Friday, 21 December 2012

Book 91 of 2012: Tomorrow We Will Live Here

My friend Jen has been introducing me to some new poetry recently and leant me three books to see what I thought of them. The last that I’ve come to is Tomorrow We Will Live Here by Ryan Van Winkle and I think it’s probably my favourite of all three.


I always struggle to know what to say about poetry collections, especially the ones that I like a lot. I think that pretty much all of the poems in this book take place in America, they have an American sort of feel to them anyway and they seem to feature all sorts of people from all sorts of places and walks of life. These poems feel like that have a sort of depth to them, they have stories behind them and the more you think about them, the more you appreciate what that story is or might be.

Of all the poems there were four that were my very favourites, so I’ll say a little bit about them. The first is ‘The Grave-tender’ which is about a man tending a woman’s grave. He talks about the grave as though it’s the woman and say things about ‘her soil’ and ‘her polished head’. At a glance you might think that he’s talking about tending the flowers in someone’s garden. It’s a bittersweet sort of poem, at the beginning you find out how frail she was before she died, but there seems to be a lot of love in the way that the man takes care of her grave, but at the end the man mentions that his body is ‘going to seed’ so you wonder how much longer he’ll be able to keep it up and whether there’ll be someone who’ll look after his grave in the same way.

‘The Flood’ is a really simple, short little poem: “Furniture, photos, / petals floating in water. // It was spring and the river / bloomed and rose.’ At the time when I was reading this book there was a lot of flooding going on around the country and it just seemed fitting some how. I liked the way that the poem moves from talking about household things to nature. It’s so short and I can’t pick exactly what it is I like about it, but it’s just perfect somehow.
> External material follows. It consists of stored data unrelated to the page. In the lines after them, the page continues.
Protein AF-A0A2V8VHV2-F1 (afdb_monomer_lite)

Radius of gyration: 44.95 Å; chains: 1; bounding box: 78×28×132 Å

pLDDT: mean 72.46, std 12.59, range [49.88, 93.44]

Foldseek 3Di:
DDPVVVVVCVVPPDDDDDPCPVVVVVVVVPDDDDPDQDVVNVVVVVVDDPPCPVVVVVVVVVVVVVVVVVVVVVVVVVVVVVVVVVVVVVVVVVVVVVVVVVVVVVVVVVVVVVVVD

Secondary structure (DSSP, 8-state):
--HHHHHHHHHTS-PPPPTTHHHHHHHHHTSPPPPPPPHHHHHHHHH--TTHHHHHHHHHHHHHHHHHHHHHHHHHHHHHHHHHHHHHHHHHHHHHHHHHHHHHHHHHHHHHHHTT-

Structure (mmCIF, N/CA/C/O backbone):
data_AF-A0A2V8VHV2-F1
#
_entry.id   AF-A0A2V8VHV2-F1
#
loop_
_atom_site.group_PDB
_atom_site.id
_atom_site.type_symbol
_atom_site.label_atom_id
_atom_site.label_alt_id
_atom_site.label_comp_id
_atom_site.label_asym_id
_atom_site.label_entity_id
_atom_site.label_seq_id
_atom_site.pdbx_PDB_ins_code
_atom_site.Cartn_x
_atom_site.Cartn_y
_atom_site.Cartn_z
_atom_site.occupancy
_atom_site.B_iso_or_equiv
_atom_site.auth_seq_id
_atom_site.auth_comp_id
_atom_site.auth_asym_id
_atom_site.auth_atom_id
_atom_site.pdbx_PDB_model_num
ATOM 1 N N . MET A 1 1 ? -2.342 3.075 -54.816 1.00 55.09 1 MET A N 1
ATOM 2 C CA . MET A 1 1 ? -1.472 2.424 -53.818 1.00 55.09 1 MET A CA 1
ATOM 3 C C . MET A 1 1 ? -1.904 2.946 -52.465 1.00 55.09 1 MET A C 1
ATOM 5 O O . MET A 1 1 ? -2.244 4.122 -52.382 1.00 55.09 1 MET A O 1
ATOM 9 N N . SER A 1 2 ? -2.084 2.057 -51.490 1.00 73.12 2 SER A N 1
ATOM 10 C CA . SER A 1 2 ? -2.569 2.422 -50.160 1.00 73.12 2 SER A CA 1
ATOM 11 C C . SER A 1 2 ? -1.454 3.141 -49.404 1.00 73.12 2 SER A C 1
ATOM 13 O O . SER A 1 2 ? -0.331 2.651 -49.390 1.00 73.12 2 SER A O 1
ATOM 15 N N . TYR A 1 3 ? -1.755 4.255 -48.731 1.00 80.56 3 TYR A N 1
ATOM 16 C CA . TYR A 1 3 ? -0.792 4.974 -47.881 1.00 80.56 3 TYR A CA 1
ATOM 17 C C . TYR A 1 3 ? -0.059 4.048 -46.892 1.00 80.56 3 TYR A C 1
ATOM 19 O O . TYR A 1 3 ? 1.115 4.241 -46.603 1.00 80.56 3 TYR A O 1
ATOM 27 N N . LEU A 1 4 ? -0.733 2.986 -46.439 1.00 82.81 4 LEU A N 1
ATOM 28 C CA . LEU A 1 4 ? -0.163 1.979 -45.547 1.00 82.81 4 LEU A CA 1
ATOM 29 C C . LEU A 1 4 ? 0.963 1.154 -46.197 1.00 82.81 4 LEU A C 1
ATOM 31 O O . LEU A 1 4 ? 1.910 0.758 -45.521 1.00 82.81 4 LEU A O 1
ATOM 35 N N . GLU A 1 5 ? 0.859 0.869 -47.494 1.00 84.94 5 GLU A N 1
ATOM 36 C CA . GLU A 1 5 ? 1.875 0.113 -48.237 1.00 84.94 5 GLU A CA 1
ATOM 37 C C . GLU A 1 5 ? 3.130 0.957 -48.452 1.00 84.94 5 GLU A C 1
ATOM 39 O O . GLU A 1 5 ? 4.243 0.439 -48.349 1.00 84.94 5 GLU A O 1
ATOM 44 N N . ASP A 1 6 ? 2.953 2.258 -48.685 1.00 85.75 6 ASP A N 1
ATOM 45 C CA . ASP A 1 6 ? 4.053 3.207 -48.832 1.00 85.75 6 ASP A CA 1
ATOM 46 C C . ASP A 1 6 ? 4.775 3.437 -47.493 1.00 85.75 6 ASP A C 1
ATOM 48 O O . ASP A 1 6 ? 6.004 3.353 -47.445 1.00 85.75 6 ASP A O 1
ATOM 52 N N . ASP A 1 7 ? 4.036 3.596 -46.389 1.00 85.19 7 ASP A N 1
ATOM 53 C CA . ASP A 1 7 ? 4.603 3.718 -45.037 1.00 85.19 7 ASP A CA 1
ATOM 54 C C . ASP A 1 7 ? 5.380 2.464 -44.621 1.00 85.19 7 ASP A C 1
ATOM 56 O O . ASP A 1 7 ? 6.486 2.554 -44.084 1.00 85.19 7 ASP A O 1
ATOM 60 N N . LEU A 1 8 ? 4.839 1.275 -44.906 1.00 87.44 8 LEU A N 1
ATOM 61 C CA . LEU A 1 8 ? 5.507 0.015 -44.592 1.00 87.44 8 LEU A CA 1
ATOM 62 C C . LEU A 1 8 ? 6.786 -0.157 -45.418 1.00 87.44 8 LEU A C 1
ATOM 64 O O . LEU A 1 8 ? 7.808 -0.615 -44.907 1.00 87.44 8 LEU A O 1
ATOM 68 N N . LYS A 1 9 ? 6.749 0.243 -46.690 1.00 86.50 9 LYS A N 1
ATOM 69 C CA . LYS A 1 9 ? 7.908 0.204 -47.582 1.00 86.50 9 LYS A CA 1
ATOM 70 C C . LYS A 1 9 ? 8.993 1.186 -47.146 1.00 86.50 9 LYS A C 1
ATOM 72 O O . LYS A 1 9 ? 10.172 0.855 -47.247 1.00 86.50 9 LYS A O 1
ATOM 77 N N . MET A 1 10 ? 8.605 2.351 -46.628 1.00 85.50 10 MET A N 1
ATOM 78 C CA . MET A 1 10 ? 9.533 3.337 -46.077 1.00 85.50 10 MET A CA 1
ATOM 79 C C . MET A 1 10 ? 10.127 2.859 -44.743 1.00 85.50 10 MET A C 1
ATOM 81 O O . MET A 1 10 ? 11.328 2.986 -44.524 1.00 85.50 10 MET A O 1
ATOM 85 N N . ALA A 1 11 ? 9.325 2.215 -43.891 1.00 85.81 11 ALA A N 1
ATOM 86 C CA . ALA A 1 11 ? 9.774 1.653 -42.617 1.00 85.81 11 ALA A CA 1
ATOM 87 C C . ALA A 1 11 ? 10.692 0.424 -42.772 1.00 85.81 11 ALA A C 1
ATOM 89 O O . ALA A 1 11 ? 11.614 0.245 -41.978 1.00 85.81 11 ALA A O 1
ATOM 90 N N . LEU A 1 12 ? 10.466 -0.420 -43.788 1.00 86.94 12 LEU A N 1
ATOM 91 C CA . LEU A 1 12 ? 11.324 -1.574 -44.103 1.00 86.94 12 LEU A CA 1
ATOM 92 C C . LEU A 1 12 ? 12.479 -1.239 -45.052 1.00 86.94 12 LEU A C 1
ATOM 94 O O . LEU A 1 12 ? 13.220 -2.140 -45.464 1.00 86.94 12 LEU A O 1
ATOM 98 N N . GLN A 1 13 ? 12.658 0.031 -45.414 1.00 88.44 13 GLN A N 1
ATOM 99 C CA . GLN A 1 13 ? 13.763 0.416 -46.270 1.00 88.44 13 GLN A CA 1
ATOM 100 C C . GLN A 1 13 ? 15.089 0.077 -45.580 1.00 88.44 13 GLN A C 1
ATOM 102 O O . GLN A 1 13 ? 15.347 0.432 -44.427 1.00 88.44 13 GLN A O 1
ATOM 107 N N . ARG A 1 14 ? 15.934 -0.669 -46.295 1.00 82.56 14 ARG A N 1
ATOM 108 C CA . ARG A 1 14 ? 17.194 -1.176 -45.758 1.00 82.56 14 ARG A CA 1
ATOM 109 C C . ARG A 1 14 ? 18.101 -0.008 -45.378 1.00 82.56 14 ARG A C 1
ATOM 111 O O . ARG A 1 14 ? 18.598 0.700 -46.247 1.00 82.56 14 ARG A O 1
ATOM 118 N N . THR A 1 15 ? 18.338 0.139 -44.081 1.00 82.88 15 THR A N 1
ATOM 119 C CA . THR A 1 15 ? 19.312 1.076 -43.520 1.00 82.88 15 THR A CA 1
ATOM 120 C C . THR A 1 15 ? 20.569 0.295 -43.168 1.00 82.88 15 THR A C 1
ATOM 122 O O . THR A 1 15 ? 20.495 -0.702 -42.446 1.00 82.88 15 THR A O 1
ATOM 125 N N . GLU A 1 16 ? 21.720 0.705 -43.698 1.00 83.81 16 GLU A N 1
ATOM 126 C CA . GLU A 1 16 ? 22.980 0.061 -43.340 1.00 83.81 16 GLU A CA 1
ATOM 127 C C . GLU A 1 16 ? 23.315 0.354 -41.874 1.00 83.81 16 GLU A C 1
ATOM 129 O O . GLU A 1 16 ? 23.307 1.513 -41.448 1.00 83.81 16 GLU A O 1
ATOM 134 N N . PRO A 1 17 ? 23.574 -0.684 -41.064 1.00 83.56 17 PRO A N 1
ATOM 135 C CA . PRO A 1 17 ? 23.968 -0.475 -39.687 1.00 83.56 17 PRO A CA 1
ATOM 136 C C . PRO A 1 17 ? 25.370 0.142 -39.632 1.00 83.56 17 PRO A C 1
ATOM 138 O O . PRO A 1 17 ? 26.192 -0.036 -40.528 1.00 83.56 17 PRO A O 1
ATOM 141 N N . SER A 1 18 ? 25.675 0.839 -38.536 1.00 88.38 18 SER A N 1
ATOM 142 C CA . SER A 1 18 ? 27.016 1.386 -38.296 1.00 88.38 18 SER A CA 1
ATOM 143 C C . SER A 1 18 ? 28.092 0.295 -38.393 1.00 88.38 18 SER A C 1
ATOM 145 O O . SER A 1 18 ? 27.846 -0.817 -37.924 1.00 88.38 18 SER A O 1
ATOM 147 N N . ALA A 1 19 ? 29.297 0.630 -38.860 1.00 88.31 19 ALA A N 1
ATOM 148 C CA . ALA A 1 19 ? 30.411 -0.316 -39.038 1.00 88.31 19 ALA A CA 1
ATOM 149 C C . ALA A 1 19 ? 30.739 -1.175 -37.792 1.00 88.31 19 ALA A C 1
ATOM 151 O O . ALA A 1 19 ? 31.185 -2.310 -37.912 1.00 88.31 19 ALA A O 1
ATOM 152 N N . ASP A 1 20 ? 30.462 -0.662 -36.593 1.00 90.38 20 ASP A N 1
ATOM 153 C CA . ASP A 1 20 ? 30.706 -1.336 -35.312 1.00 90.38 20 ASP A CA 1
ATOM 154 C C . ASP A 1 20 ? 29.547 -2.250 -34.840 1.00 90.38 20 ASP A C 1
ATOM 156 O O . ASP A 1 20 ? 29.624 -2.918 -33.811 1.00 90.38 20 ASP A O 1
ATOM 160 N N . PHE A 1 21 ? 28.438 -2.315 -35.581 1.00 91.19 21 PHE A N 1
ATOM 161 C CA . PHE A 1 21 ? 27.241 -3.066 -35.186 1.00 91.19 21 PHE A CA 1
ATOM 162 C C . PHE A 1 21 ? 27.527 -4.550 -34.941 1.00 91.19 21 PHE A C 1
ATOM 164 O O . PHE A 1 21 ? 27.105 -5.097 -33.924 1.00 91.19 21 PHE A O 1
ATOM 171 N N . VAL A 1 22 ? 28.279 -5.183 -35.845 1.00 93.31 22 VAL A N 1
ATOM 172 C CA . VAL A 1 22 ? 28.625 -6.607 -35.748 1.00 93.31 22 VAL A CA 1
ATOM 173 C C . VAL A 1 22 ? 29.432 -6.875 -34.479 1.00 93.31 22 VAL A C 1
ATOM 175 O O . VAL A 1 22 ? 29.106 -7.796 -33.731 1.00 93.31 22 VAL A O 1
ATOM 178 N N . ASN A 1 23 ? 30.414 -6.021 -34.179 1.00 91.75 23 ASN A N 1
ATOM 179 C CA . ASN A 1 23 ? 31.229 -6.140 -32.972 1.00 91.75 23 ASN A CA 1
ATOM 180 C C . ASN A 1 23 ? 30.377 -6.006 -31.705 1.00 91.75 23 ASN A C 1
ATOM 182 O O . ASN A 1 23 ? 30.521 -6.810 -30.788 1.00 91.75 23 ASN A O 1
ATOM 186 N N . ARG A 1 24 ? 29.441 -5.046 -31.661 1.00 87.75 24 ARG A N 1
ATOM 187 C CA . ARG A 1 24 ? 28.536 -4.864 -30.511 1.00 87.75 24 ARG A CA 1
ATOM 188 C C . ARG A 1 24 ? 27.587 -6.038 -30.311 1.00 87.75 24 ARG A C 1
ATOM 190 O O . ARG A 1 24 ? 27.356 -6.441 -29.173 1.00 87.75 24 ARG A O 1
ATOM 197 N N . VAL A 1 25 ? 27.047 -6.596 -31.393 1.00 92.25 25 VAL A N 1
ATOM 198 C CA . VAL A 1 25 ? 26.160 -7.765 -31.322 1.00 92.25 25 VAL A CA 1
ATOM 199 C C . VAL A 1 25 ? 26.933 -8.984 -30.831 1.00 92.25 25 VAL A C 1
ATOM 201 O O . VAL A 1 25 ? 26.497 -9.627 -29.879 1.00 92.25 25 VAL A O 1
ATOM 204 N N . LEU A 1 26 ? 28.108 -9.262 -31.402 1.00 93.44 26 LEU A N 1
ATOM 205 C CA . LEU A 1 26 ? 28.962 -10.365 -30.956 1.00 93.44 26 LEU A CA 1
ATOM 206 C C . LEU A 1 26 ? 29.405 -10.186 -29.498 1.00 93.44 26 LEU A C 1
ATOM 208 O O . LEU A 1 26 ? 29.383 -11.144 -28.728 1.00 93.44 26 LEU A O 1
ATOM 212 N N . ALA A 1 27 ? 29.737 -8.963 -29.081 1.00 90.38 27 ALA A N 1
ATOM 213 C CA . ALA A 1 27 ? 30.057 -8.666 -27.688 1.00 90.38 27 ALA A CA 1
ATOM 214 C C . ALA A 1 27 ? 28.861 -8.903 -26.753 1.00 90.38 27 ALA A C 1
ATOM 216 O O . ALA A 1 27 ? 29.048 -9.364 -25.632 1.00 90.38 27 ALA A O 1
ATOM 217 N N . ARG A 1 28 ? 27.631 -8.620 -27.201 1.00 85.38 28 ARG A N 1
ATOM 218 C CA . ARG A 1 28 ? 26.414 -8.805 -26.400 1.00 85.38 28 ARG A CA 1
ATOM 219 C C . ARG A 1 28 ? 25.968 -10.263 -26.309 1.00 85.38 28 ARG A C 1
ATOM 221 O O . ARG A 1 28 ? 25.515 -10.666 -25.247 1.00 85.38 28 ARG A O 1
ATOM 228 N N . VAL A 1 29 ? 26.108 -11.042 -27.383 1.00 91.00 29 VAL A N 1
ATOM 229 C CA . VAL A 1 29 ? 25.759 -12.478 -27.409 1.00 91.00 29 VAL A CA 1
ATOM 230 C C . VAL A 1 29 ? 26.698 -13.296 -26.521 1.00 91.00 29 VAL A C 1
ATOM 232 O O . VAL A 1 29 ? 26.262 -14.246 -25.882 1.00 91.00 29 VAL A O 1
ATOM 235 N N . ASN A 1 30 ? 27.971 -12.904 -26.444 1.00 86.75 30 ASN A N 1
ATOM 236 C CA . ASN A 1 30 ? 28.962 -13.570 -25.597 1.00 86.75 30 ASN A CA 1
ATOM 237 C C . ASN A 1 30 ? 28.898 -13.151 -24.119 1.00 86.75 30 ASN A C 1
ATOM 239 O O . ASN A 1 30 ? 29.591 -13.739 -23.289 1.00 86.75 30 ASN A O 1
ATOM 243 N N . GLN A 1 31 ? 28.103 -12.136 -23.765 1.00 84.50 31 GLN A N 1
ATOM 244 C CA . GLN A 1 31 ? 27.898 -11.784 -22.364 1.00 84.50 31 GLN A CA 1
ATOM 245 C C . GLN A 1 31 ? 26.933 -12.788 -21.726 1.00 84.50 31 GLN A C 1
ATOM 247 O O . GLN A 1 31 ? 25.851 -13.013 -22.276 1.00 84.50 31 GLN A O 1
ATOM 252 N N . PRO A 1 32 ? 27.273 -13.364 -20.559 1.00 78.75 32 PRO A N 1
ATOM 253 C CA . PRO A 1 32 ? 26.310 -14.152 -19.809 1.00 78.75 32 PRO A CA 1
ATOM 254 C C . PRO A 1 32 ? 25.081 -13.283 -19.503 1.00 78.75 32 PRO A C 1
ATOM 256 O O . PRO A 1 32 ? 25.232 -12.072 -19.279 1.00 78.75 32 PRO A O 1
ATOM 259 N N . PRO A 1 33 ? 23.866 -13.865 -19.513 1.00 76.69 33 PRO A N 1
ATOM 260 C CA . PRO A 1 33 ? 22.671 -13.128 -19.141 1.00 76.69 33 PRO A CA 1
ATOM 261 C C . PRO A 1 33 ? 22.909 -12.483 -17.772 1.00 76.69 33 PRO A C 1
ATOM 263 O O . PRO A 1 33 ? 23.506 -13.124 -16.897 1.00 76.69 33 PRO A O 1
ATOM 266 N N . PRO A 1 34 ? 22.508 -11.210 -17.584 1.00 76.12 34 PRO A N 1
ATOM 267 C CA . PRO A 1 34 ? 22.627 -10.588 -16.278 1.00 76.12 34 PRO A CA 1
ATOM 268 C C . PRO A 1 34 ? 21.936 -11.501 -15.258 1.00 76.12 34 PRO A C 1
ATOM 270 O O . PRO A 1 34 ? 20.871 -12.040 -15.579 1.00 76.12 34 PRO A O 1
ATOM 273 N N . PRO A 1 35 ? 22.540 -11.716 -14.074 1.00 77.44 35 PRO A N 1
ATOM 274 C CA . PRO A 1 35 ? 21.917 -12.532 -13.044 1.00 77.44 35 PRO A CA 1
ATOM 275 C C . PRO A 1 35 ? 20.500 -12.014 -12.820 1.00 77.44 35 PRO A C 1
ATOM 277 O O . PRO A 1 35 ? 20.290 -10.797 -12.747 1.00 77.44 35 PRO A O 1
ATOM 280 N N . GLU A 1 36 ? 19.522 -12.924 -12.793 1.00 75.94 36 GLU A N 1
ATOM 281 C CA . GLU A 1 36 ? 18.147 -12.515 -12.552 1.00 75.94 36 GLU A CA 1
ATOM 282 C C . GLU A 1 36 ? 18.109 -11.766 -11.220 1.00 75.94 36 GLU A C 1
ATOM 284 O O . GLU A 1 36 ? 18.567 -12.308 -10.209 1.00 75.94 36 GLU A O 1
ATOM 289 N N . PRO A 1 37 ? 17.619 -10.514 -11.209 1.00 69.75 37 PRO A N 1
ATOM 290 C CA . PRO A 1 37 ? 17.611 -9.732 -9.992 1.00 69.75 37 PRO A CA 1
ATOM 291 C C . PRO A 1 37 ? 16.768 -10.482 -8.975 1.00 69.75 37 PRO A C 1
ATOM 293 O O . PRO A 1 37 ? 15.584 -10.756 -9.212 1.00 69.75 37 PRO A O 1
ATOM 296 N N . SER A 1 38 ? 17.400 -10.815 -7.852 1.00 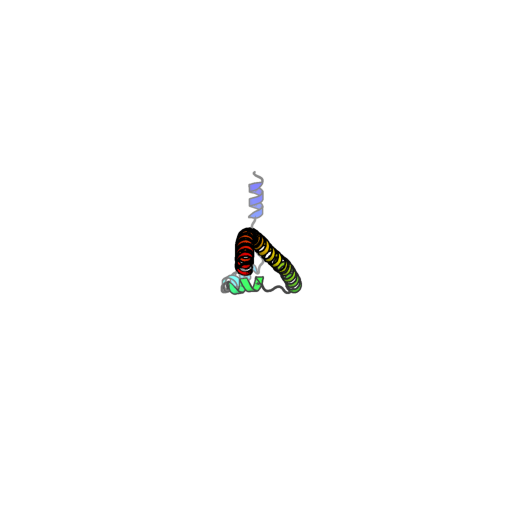76.44 38 SER A N 1
ATOM 297 C CA . SER A 1 38 ? 16.732 -11.497 -6.755 1.00 76.44 38 SER A CA 1
ATOM 298 C C . SER A 1 38 ? 15.508 -10.678 -6.363 1.00 76.44 38 SER A C 1
ATOM 300 O O . SER A 1 38 ? 15.527 -9.444 -6.371 1.00 76.44 38 SER A O 1
ATOM 302 N N . TRP A 1 39 ? 14.4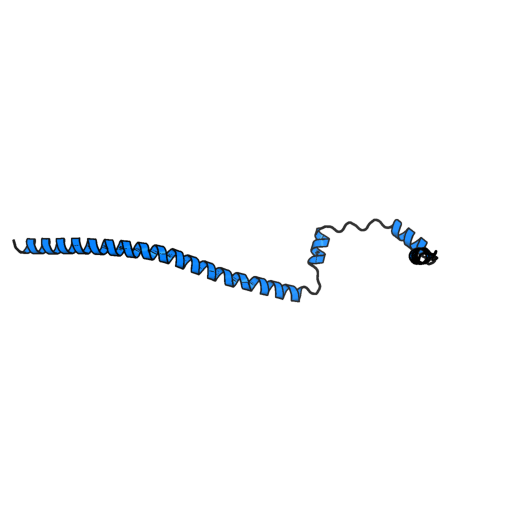07 -11.337 -6.019 1.00 80.06 39 TRP A N 1
ATOM 303 C CA . TRP A 1 39 ? 13.192 -10.638 -5.601 1.00 80.06 39 TRP A CA 1
ATOM 304 C C . TRP A 1 39 ? 13.458 -9.678 -4.422 1.00 80.06 39 TRP A C 1
ATOM 306 O O . TRP A 1 39 ? 12.827 -8.626 -4.321 1.00 80.06 39 TRP A O 1
ATOM 316 N N . TRP A 1 40 ? 14.467 -9.985 -3.599 1.00 76.75 40 TRP A N 1
ATOM 317 C CA . TRP A 1 40 ? 15.000 -9.117 -2.551 1.00 76.75 40 TRP A CA 1
ATOM 318 C C . TRP A 1 40 ? 15.710 -7.862 -3.087 1.00 76.75 40 TRP A C 1
ATOM 320 O O . TRP A 1 40 ? 15.583 -6.786 -2.507 1.00 76.75 40 TRP A O 1
ATOM 330 N N . GLU A 1 41 ? 16.417 -7.951 -4.213 1.00 72.38 41 GLU A N 1
ATOM 331 C CA . GLU A 1 41 ? 17.031 -6.793 -4.878 1.00 72.38 41 GLU A CA 1
ATOM 332 C C . GLU A 1 41 ? 15.966 -5.876 -5.488 1.00 72.38 41 GLU A C 1
ATOM 334 O O . GLU A 1 41 ? 16.042 -4.657 -5.353 1.00 72.38 41 GLU A O 1
ATOM 339 N N . ARG A 1 42 ? 14.892 -6.444 -6.053 1.00 70.00 42 ARG A N 1
ATOM 340 C CA . ARG A 1 42 ? 13.725 -5.660 -6.504 1.00 70.00 42 ARG A CA 1
ATOM 341 C C . ARG A 1 42 ? 13.033 -4.942 -5.341 1.00 70.00 42 ARG A C 1
ATOM 343 O O . ARG A 1 42 ? 12.628 -3.789 -5.487 1.00 70.00 42 ARG A O 1
ATOM 350 N N . LEU A 1 43 ? 12.945 -5.590 -4.179 1.00 75.12 43 LEU A N 1
ATOM 351 C CA . LEU A 1 43 ? 12.382 -4.993 -2.966 1.00 75.12 43 LEU A CA 1
ATOM 352 C C . LEU A 1 43 ? 13.269 -3.863 -2.418 1.00 75.12 43 LEU A C 1
ATOM 354 O O . LEU A 1 43 ? 12.769 -2.821 -1.996 1.00 75.12 43 LEU A O 1
ATOM 358 N N . THR A 1 44 ? 14.591 -4.041 -2.449 1.00 71.94 44 THR A N 1
ATOM 359 C CA . THR A 1 44 ? 15.533 -3.035 -1.937 1.00 71.94 44 THR A CA 1
ATOM 360 C C . THR A 1 44 ? 15.680 -1.832 -2.860 1.00 71.94 44 THR A C 1
ATOM 362 O O . THR A 1 44 ? 15.919 -0.744 -2.354 1.00 71.94 44 THR A O 1
ATOM 365 N N . VAL A 1 45 ? 15.457 -1.959 -4.174 1.00 65.00 45 VAL A N 1
ATOM 366 C CA . VAL A 1 45 ? 15.369 -0.801 -5.089 1.00 65.00 45 VAL A CA 1
ATOM 367 C C . VAL A 1 45 ? 14.145 0.065 -4.778 1.00 65.00 45 VAL A C 1
ATOM 369 O O . VAL A 1 45 ? 14.246 1.289 -4.801 1.00 65.00 45 VAL A O 1
ATOM 372 N N . LEU A 1 46 ? 13.017 -0.543 -4.392 1.00 62.69 46 LEU A N 1
ATOM 373 C CA . LEU A 1 46 ? 11.844 0.198 -3.913 1.00 62.69 46 LEU A CA 1
ATOM 374 C C . LEU A 1 46 ? 12.117 0.897 -2.566 1.00 62.69 46 LEU A C 1
ATOM 376 O O . LEU A 1 46 ? 11.605 1.986 -2.312 1.00 62.69 46 LEU A O 1
ATOM 380 N N . LEU A 1 47 ? 12.959 0.294 -1.720 1.00 62.62 47 LEU A N 1
ATOM 381 C CA . LEU A 1 47 ? 13.385 0.853 -0.432 1.00 62.62 47 LEU A CA 1
ATOM 382 C C . LEU A 1 47 ? 14.588 1.803 -0.516 1.00 62.62 47 LEU A C 1
ATOM 384 O O . LEU A 1 47 ? 14.927 2.435 0.487 1.00 62.62 47 LEU A O 1
ATOM 388 N N . ARG A 1 48 ? 15.234 1.938 -1.678 1.00 63.41 48 ARG A N 1
ATOM 389 C CA . ARG A 1 48 ? 16.428 2.770 -1.842 1.00 63.41 48 ARG A CA 1
ATOM 390 C C . ARG A 1 48 ? 16.126 4.002 -2.684 1.00 63.41 48 ARG A C 1
ATOM 392 O O . ARG A 1 48 ? 16.436 4.017 -3.873 1.00 63.41 48 ARG A O 1
ATOM 399 N N . PRO A 1 49 ? 15.651 5.099 -2.068 1.00 60.81 49 PRO A N 1
ATOM 400 C CA . PRO A 1 49 ? 15.784 6.400 -2.681 1.00 60.81 49 PRO A CA 1
ATOM 401 C C . PRO A 1 49 ? 16.727 7.304 -1.870 1.00 60.81 49 PRO A C 1
ATOM 403 O O . PRO A 1 49 ? 16.600 7.415 -0.650 1.00 60.81 49 PRO A O 1
ATOM 406 N N . PRO A 1 50 ? 17.582 8.091 -2.547 1.00 60.25 50 PRO A N 1
ATOM 407 C CA . PRO A 1 50 ? 18.309 9.216 -1.948 1.00 60.25 50 PRO A CA 1
ATOM 408 C C . PRO A 1 50 ? 17.387 10.407 -1.590 1.00 60.25 50 PRO A C 1
ATOM 410 O O . PRO A 1 50 ? 17.852 11.512 -1.338 1.00 60.25 50 PRO A O 1
ATOM 413 N N . ARG A 1 51 ? 16.061 10.197 -1.586 1.00 55.50 51 ARG A N 1
ATOM 414 C CA . ARG A 1 51 ? 15.006 11.190 -1.319 1.00 55.50 51 ARG A CA 1
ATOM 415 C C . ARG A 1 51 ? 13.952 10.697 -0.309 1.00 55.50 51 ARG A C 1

One that really stuck with me and made me think was ‘I Got Out When It All Went Down’. In the book this poem runs down one page and over onto the top of the next one, and at the bottom of the first page I thought ‘this could be talking about September 11th’. Which it is. It’s about someone who escaped from their life in the aftermath of 9/11, they were late for work that morning but they left and led everyone to believe that they were killed. Each time I read it, I notice something else that I’ve missed or which could be taken differently and I really like it. The man is not particularly likeable but I think he’s a bit guilty about what he did, it’s a very interesting poem, I’d love to read more dealing with the same thing.

There’s also one called ‘Also, It Is Lambing Season’ which I loved from the title alone, because I’ve been there, done that. It took me back to being on the farm, being out at six in the morning when it was a bit cold and there was dew on the grass and you’ve just delivered a steaming hot lamb. It conjured up all those memories and I loved it for that.

Ryan Van Winkle is definitely a poet that I’ll be looking out for again. There’s something interesting about the way that he writes. I just kind of wish that this collection had been longer.